• **Exercise**: Copy the listing below line for line, from its opening line to the one with "IPR008775 Phytanoyl-CoA dioxygenase-like", both included; stop there.
Data for the task section start
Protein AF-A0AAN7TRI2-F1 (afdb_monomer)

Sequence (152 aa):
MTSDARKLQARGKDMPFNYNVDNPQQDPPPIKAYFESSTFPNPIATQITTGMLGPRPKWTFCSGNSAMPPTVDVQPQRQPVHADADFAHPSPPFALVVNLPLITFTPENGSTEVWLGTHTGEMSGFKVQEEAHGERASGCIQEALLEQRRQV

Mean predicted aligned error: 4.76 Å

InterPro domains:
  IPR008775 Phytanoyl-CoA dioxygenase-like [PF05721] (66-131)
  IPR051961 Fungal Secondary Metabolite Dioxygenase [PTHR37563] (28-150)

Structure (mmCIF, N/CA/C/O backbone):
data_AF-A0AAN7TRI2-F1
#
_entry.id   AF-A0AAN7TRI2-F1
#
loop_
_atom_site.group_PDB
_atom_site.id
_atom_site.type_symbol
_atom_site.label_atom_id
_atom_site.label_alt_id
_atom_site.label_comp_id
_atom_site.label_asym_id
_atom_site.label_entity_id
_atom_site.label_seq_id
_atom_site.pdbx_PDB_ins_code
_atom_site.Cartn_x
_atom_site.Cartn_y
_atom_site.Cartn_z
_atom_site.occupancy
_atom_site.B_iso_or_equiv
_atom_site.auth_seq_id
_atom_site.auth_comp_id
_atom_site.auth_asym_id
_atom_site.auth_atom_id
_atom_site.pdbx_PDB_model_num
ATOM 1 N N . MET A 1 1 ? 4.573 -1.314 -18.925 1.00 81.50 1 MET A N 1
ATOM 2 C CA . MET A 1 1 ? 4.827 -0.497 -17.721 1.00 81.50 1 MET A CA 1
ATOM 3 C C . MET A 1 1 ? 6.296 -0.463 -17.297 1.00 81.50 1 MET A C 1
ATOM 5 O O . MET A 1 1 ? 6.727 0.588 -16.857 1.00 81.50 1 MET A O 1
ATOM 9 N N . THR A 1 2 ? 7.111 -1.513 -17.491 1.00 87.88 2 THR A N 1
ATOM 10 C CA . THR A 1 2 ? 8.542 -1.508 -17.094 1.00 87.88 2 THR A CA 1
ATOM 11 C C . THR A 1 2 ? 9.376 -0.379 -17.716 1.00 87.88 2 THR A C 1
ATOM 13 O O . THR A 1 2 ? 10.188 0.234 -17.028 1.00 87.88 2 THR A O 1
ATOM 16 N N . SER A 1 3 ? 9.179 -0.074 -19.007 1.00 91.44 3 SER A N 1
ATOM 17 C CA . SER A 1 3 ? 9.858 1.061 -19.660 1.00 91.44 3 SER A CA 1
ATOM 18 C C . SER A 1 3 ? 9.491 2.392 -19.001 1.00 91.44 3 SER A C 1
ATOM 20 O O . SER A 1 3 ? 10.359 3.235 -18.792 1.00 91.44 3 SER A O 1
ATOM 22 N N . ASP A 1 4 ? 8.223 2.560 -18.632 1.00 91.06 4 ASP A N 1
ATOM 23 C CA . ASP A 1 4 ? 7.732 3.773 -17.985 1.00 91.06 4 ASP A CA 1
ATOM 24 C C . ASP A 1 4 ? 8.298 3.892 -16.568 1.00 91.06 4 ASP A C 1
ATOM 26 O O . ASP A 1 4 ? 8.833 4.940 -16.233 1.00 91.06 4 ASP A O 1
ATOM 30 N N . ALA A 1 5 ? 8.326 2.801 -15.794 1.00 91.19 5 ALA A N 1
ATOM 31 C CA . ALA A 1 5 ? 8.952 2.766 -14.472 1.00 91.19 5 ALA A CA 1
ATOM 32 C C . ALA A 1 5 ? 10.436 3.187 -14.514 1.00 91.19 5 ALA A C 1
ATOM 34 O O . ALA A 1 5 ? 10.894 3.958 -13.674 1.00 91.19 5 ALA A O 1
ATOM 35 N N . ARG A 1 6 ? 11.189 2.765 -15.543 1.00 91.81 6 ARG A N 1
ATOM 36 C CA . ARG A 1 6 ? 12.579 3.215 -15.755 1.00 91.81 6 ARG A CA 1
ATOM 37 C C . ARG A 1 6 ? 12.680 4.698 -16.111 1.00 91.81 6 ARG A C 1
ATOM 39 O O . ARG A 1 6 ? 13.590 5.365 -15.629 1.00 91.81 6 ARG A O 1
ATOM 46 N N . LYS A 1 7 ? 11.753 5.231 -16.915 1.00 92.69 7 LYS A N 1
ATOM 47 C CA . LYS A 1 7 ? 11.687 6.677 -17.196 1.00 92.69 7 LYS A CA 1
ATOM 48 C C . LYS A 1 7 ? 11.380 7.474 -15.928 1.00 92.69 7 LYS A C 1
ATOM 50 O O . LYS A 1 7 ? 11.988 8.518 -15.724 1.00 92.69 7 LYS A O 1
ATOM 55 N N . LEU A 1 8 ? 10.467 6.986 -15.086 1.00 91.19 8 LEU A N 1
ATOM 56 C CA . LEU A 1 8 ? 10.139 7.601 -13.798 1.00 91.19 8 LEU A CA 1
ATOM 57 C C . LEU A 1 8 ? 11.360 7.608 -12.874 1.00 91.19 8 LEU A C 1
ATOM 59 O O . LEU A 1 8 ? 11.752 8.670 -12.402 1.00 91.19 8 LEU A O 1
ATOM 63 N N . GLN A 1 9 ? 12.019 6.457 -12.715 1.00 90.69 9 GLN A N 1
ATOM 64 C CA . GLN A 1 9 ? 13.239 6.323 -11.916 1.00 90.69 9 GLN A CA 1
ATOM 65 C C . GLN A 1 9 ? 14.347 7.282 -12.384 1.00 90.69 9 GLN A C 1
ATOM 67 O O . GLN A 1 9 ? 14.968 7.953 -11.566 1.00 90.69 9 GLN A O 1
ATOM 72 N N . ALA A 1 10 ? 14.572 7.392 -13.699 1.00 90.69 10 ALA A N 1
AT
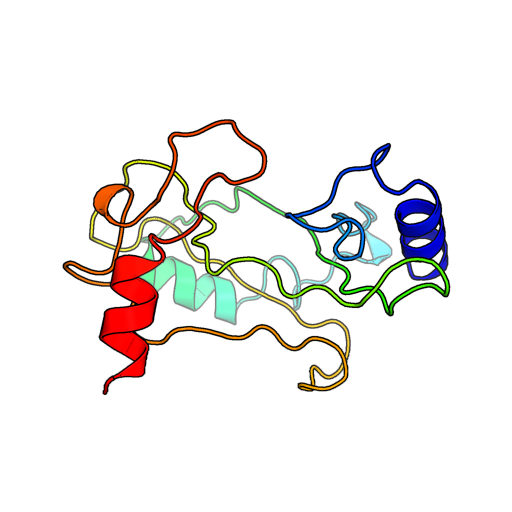OM 73 C CA . ALA A 1 10 ? 15.601 8.269 -14.265 1.00 90.69 10 ALA A CA 1
ATOM 74 C C . ALA A 1 10 ? 15.341 9.765 -14.017 1.00 90.69 10 ALA A C 1
ATOM 76 O O . ALA A 1 10 ? 16.277 10.560 -14.020 1.00 90.69 10 ALA A O 1
ATOM 77 N N . ARG A 1 11 ? 14.080 10.155 -13.798 1.00 91.56 11 ARG A N 1
ATOM 78 C CA . ARG A 1 11 ? 13.703 11.532 -13.450 1.00 91.56 11 ARG A CA 1
ATOM 79 C C . ARG A 1 11 ? 13.831 11.832 -11.955 1.00 91.56 11 ARG A C 1
ATOM 81 O O . ARG A 1 11 ? 13.731 12.993 -11.567 1.00 91.56 11 ARG A O 1
ATOM 88 N N . GLY A 1 12 ? 14.061 10.818 -11.120 1.00 88.38 12 GLY A N 1
ATOM 89 C CA . GLY A 1 12 ? 14.319 10.970 -9.691 1.00 88.38 12 GLY A CA 1
ATOM 90 C C . GLY A 1 12 ? 13.295 11.869 -8.994 1.00 88.38 12 GLY A C 1
ATOM 91 O O . GLY A 1 12 ? 12.101 11.580 -8.979 1.00 88.38 12 GLY A O 1
ATOM 92 N N . LYS A 1 13 ? 13.769 12.987 -8.430 1.00 88.81 13 LYS A N 1
ATOM 93 C CA . LYS A 1 13 ? 12.946 13.908 -7.630 1.00 88.81 13 LYS A CA 1
ATOM 94 C C . LYS A 1 13 ? 11.892 14.689 -8.431 1.00 88.81 13 LYS A C 1
ATOM 96 O O . LYS A 1 13 ? 11.012 15.282 -7.807 1.00 88.81 13 LYS A O 1
ATOM 101 N N . ASP A 1 14 ? 11.969 14.670 -9.763 1.00 91.81 14 ASP A N 1
ATOM 102 C CA . ASP A 1 14 ? 11.058 15.390 -10.665 1.00 91.81 14 ASP A CA 1
ATOM 103 C C . ASP A 1 14 ? 9.787 14.598 -11.016 1.00 91.81 14 ASP A C 1
ATOM 105 O O . ASP A 1 14 ? 9.001 15.036 -11.861 1.00 91.81 14 ASP A O 1
ATOM 109 N N . MET A 1 15 ? 9.594 
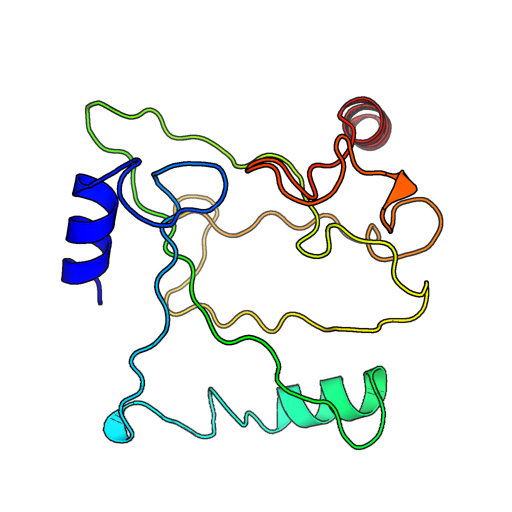13.419 -10.419 1.00 90.00 15 MET A N 1
ATOM 110 C CA . MET A 1 15 ? 8.388 12.597 -10.549 1.00 90.00 15 MET A CA 1
ATOM 111 C C . MET A 1 15 ? 7.809 12.233 -9.175 1.00 90.00 15 MET A C 1
ATOM 113 O O . MET A 1 15 ? 8.519 12.340 -8.178 1.00 90.00 15 MET A O 1
ATOM 117 N N . PRO A 1 16 ? 6.533 11.809 -9.092 1.00 89.00 16 PRO A N 1
ATOM 118 C CA . PRO A 1 16 ? 5.950 11.311 -7.849 1.00 89.00 16 PRO A CA 1
ATOM 119 C C . PRO A 1 16 ? 6.614 10.006 -7.389 1.00 89.00 16 PRO A C 1
ATOM 121 O O . PRO A 1 16 ? 6.749 9.051 -8.160 1.00 89.00 16 PRO A O 1
ATOM 124 N N . PHE A 1 17 ? 7.013 9.966 -6.123 1.00 90.19 17 PHE A N 1
ATOM 125 C CA . PHE A 1 17 ? 7.596 8.804 -5.462 1.00 90.19 17 PHE A CA 1
ATOM 126 C C . PHE A 1 17 ? 7.165 8.778 -3.996 1.00 90.19 17 PHE A C 1
ATOM 128 O O . PHE A 1 17 ? 6.902 9.827 -3.403 1.00 90.19 17 PHE A O 1
ATOM 135 N N . ASN A 1 18 ? 7.133 7.586 -3.407 1.00 90.12 18 ASN A N 1
ATOM 136 C CA . ASN A 1 18 ? 6.808 7.408 -1.997 1.00 90.12 18 ASN A CA 1
ATOM 137 C C . ASN A 1 18 ? 8.098 7.352 -1.182 1.00 90.12 18 ASN A C 1
ATOM 139 O O . ASN A 1 18 ? 8.828 6.370 -1.293 1.00 90.12 18 ASN A O 1
ATOM 143 N N . TYR A 1 19 ? 8.351 8.365 -0.347 1.00 88.94 19 TYR A N 1
ATOM 144 C CA . TYR A 1 19 ? 9.515 8.528 0.548 1.00 88.94 19 TYR A CA 1
ATOM 145 C C . TYR A 1 19 ? 10.894 8.548 -0.149 1.00 88.94 19 TYR A C 1
ATOM 147 O O . TYR A 1 19 ? 11.632 9.523 -0.020 1.00 88.94 19 TYR A O 1
ATOM 155 N N . ASN A 1 20 ? 11.211 7.530 -0.946 1.00 88.75 20 ASN A N 1
ATOM 156 C CA . ASN A 1 20 ? 12.471 7.319 -1.644 1.00 88.75 20 ASN A CA 1
ATOM 157 C C . ASN A 1 20 ? 12.245 7.301 -3.169 1.00 88.75 20 ASN A C 1
ATOM 159 O O . ASN A 1 20 ? 11.221 6.822 -3.660 1.00 88.75 20 ASN A O 1
ATOM 163 N N . VAL A 1 21 ? 13.209 7.817 -3.940 1.00 88.12 21 VAL A N 1
ATOM 164 C CA . VAL A 1 21 ? 13.113 7.957 -5.414 1.00 88.12 21 VAL A CA 1
ATOM 165 C C . VAL A 1 21 ? 13.079 6.623 -6.172 1.00 88.12 21 VAL A C 1
ATOM 167 O O . VAL A 1 21 ? 12.733 6.583 -7.351 1.00 88.12 21 VAL A O 1
ATOM 170 N N . ASP A 1 22 ? 13.453 5.534 -5.508 1.00 88.56 22 ASP A N 1
ATOM 171 C CA . ASP A 1 22 ? 13.400 4.162 -6.007 1.00 88.56 22 ASP A CA 1
ATOM 172 C C . ASP A 1 22 ? 12.028 3.500 -5.802 1.00 88.56 22 ASP A C 1
ATOM 174 O O . ASP A 1 22 ? 11.831 2.387 -6.281 1.00 88.56 22 ASP A O 1
ATOM 178 N N . ASN A 1 23 ? 11.054 4.188 -5.196 1.00 91.94 23 ASN A N 1
ATOM 179 C CA . ASN A 1 23 ? 9.658 3.750 -5.155 1.00 91.94 23 ASN A CA 1
ATOM 180 C C . ASN A 1 23 ? 8.714 4.740 -5.871 1.00 91.94 23 ASN A C 1
ATOM 182 O O . ASN A 1 23 ? 7.900 5.409 -5.221 1.00 91.94 23 ASN A O 1
ATOM 186 N N . PRO A 1 24 ? 8.825 4.889 -7.208 1.00 92.50 24 PRO A N 1
ATOM 187 C CA . PRO A 1 24 ? 7.923 5.722 -7.990 1.00 92.50 24 PRO A CA 1
ATOM 188 C C . PRO A 1 24 ? 6.469 5.255 -7.884 1.00 92.50 24 PRO A C 1
ATOM 190 O O . PRO A 1 24 ? 6.168 4.055 -7.868 1.00 92.50 24 PRO A O 1
ATOM 193 N N . GLN A 1 25 ? 5.564 6.232 -7.893 1.00 92.06 25 GLN A N 1
ATOM 194 C CA . GLN A 1 25 ? 4.135 5.981 -8.035 1.00 92.06 25 GLN A CA 1
ATOM 195 C C . GLN A 1 25 ? 3.796 5.836 -9.520 1.00 92.06 25 GLN A C 1
ATOM 197 O O . GLN A 1 25 ? 4.171 6.671 -10.349 1.00 92.06 25 GLN A O 1
ATOM 202 N N . GLN A 1 26 ? 3.094 4.762 -9.864 1.00 91.62 26 GLN A N 1
ATOM 203 C CA . GLN A 1 26 ? 2.663 4.471 -11.223 1.00 91.62 26 GLN A CA 1
ATOM 204 C C . GLN A 1 26 ? 1.257 3.881 -11.209 1.00 91.62 26 GLN A C 1
ATOM 206 O O . GLN A 1 26 ? 1.064 2.705 -10.901 1.00 91.62 26 GLN A O 1
ATOM 211 N N . ASP A 1 27 ? 0.285 4.698 -11.601 1.00 92.75 27 ASP A N 1
ATOM 212 C CA . ASP A 1 27 ? -1.101 4.260 -11.723 1.00 92.75 27 ASP A CA 1
ATOM 213 C C . ASP A 1 27 ? -1.256 3.203 -12.827 1.00 92.75 27 ASP A C 1
ATOM 215 O O . ASP A 1 27 ? -0.559 3.253 -13.853 1.00 92.75 27 ASP A O 1
ATOM 219 N N . PRO A 1 28 ? -2.186 2.245 -12.658 1.00 91.50 28 PRO A N 1
ATOM 220 C CA . PRO A 1 28 ? -2.503 1.305 -13.717 1.00 91.50 28 PRO A CA 1
ATOM 221 C C . PRO A 1 28 ? -3.071 2.044 -14.941 1.00 91.50 28 PRO A C 1
ATOM 223 O O . PRO A 1 28 ? -3.741 3.071 -14.807 1.00 91.50 28 PRO A O 1
ATOM 226 N N . PRO A 1 29 ? -2.847 1.524 -16.159 1.00 89.31 29 PRO A N 1
ATOM 227 C CA . PRO A 1 29 ? -3.317 2.169 -17.373 1.00 89.31 29 PRO A CA 1
ATOM 228 C C . PRO A 1 29 ? -4.854 2.215 -17.378 1.00 89.31 29 PRO A C 1
ATOM 230 O O . PRO A 1 29 ? -5.486 1.163 -17.253 1.00 89.31 29 PRO A O 1
ATOM 233 N N . PRO A 1 30 ? -5.484 3.384 -17.598 1.00 88.88 30 PRO A N 1
ATOM 234 C CA . PRO A 1 30 ? -6.940 3.524 -17.622 1.00 88.88 30 PRO A CA 1
ATOM 235 C C . PRO A 1 30 ? -7.521 3.062 -18.971 1.00 88.88 30 PRO A C 1
ATOM 237 O O . PRO A 1 30 ? -8.256 3.783 -19.643 1.00 88.88 30 PRO A O 1
ATOM 240 N N . ILE A 1 31 ? -7.143 1.862 -19.416 1.00 91.56 31 ILE A N 1
ATOM 241 C CA . ILE A 1 31 ? -7.489 1.306 -20.725 1.00 91.56 31 ILE A CA 1
ATOM 242 C C . ILE A 1 31 ? -8.366 0.077 -20.510 1.00 91.56 31 ILE A C 1
ATOM 244 O O . ILE A 1 31 ? -7.970 -0.870 -19.836 1.00 91.56 31 ILE A O 1
ATOM 248 N N . LYS A 1 32 ? -9.539 0.062 -21.153 1.00 92.25 32 LYS A N 1
ATOM 249 C CA . LYS A 1 32 ? -10.541 -1.010 -21.024 1.00 92.25 32 LYS A CA 1
ATOM 250 C C . LYS A 1 32 ? -9.969 -2.416 -21.242 1.00 92.25 32 LYS A C 1
ATOM 252 O O . LYS A 1 32 ? -10.378 -3.340 -20.557 1.00 92.25 32 LYS A O 1
ATOM 257 N N . ALA A 1 33 ? -9.027 -2.569 -22.173 1.00 94.31 33 ALA A N 1
ATOM 258 C CA . ALA A 1 33 ? -8.399 -3.853 -22.491 1.00 94.31 33 ALA A CA 1
ATOM 259 C C . ALA A 1 33 ? -7.583 -4.459 -21.333 1.00 94.31 33 ALA A C 1
ATOM 261 O O . ALA A 1 33 ? -7.275 -5.642 -21.377 1.00 94.31 33 ALA A O 1
ATOM 262 N N . TYR A 1 34 ? -7.230 -3.661 -20.324 1.00 90.94 34 TYR A N 1
ATOM 263 C CA . TYR A 1 34 ? -6.531 -4.120 -19.124 1.00 90.94 34 TYR A CA 1
ATOM 264 C C . TYR A 1 34 ? -7.426 -4.108 -17.884 1.00 90.94 34 TYR A C 1
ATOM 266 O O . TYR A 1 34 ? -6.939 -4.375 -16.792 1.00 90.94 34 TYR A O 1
Data for the task section end
• **Answer below**:
Protein AF-A0AAN7TRI2-F1 (afdb_monomer)

Sequence (152 aa):
MTSDARKLQARGKDMPFNYNVDNPQQDPPPIKAYFESSTFPNPIATQITTGMLGPRPKWTFCSGNSAMPPTVDVQPQRQPVHADADFAHPSPPFALVVNLPLITFTPENGSTEVWLGTHTGEMSGFKVQEEAHGERASGCIQEALLEQRRQV

Mean predicted aligned error: 4.76 Å

InterPro domains:
  IPR008775 Phytanoyl-CoA dioxygenase-like [PF05721] (66-131)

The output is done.